### Exercise objective
Please transcribe the line with "ATOM 99 O O" and the lines after it through the end of the listing below, keeping both ends and nothing more.

(Beginning of Records for the exercise)

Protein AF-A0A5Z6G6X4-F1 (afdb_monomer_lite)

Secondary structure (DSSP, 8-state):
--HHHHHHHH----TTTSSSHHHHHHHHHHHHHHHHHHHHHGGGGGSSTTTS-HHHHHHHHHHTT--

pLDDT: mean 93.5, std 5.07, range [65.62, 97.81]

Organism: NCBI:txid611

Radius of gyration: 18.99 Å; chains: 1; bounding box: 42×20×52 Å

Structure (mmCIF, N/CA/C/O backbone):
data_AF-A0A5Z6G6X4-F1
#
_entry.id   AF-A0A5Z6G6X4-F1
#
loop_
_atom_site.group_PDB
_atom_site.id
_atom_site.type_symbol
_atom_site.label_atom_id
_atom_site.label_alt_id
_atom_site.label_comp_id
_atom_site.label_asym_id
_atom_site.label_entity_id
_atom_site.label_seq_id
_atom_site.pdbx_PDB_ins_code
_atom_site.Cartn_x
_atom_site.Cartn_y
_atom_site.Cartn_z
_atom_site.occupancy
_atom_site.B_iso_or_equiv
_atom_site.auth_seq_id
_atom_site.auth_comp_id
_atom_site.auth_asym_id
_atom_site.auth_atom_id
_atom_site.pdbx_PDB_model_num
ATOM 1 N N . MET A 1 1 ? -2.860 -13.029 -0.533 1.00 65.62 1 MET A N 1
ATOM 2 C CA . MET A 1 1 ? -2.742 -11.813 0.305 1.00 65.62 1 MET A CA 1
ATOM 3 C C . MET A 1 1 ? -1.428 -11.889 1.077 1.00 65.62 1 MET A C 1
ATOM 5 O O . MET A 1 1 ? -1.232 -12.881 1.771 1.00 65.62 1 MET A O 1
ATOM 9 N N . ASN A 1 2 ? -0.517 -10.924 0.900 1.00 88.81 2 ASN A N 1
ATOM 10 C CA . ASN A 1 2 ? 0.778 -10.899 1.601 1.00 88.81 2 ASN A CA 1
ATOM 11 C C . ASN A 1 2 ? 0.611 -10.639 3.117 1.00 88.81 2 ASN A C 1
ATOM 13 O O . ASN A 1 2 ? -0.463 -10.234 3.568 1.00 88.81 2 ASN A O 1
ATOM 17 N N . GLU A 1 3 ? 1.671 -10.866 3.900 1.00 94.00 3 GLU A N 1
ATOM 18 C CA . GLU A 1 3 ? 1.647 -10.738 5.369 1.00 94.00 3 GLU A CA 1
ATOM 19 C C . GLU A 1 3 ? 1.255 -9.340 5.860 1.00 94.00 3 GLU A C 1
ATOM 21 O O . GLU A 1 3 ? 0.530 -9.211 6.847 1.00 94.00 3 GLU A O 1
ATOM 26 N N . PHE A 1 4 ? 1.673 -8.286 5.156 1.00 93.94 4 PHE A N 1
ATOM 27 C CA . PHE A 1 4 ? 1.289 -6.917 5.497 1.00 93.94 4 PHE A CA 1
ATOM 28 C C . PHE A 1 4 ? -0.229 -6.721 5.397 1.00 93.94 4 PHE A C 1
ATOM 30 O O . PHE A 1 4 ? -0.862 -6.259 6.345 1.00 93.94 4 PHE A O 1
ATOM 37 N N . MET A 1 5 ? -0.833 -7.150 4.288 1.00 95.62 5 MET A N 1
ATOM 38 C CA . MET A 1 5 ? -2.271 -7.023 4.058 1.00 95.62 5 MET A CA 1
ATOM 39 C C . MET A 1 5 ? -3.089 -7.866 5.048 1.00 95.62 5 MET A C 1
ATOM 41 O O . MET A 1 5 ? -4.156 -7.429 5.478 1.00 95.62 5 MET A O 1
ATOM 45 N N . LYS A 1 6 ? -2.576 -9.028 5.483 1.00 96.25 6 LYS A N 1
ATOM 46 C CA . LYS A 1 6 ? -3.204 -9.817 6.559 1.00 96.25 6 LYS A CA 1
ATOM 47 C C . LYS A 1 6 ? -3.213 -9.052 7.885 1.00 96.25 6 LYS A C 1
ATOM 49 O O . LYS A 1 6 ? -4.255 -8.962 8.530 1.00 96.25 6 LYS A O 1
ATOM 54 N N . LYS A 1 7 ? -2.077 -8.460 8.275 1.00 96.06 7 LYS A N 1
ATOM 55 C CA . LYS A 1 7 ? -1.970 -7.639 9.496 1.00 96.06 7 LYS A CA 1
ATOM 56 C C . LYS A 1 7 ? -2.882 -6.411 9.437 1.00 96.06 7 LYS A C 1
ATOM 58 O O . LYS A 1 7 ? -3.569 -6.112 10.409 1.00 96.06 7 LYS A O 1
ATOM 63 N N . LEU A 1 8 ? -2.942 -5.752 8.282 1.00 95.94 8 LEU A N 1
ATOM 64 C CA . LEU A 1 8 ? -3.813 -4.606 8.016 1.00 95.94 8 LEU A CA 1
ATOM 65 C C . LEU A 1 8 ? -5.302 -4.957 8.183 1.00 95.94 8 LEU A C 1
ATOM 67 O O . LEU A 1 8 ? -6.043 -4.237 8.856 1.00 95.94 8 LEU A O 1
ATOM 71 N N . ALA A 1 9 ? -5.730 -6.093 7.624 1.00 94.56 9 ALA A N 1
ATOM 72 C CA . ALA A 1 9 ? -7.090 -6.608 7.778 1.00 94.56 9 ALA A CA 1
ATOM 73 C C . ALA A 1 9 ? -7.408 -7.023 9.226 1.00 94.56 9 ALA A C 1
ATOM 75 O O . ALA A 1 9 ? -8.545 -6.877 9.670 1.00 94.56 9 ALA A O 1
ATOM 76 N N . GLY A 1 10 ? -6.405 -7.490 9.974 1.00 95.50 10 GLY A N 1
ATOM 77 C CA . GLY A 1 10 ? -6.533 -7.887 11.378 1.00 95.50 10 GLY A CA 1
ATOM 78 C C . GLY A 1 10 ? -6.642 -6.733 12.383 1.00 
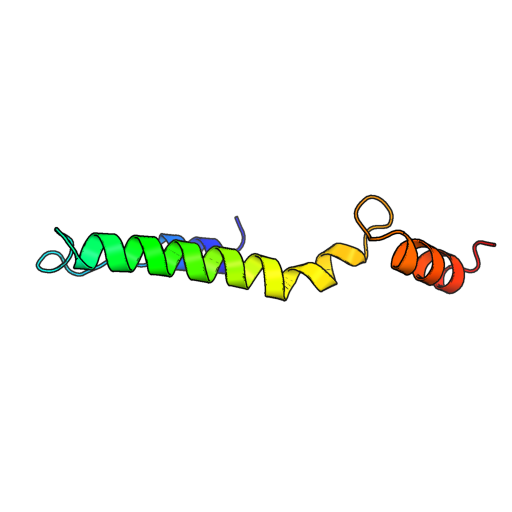95.50 10 GLY A C 1
ATOM 79 O O . GLY A 1 10 ? -6.970 -6.983 13.538 1.00 95.50 10 GLY A O 1
ATOM 80 N N . MET A 1 11 ? -6.395 -5.477 11.989 1.00 95.06 11 MET A N 1
ATOM 81 C CA . MET A 1 11 ? -6.473 -4.337 12.916 1.00 95.06 11 MET A CA 1
ATOM 82 C C . MET A 1 11 ? -7.905 -4.065 13.365 1.00 95.06 11 MET A C 1
ATOM 84 O O . MET A 1 11 ? -8.718 -3.669 12.543 1.00 95.06 11 MET A 
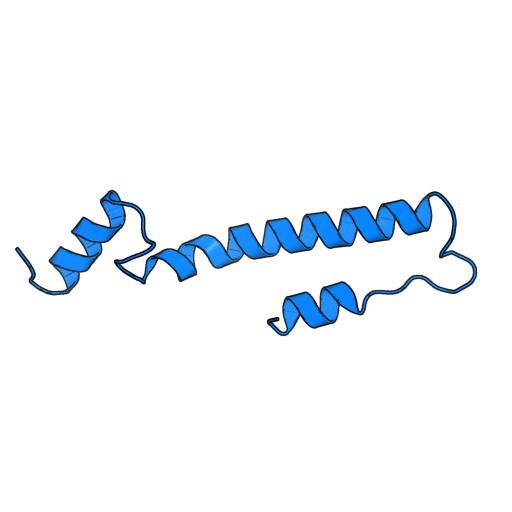O 1
ATOM 88 N N . VAL A 1 12 ? -8.220 -4.200 14.646 1.00 96.00 12 VAL A N 1
ATOM 89 C CA . VAL A 1 12 ? -9.576 -3.990 15.175 1.00 96.00 12 VAL A CA 1
ATOM 90 C C . VAL A 1 12 ? -9.590 -2.886 16.223 1.00 96.00 12 VAL A C 1
ATOM 92 O O . VAL A 1 12 ? -8.602 -2.670 16.922 1.00 96.00 12 VAL A O 1
ATOM 95 N N . LEU A 1 13 ? -10.718 -2.184 16.335 1.00 96.75 13 LEU A N 1
ATOM 96 C CA . LEU A 1 13 ? -10.945 -1.265 17.448 1.00 96.75 13 LEU A CA 1
ATOM 97 C C . LEU A 1 13 ? -11.491 -2.043 18.655 1.00 96.75 13 LEU A C 1
ATOM 99 O O . LEU A 1 13 ? -12.191 -3.044 18.475 1.00 96.75 13 LEU A O 1
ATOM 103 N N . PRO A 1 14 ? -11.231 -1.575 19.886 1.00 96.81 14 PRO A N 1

(End of Records for the exercise)

### Response
ATOM 99 O O . LEU A 1 13 ? -12.191 -3.044 18.475 1.00 96.75 13 LEU A O 1
ATOM 103 N N . PRO A 1 14 ? -11.231 -1.575 19.886 1.00 96.81 14 PRO A N 1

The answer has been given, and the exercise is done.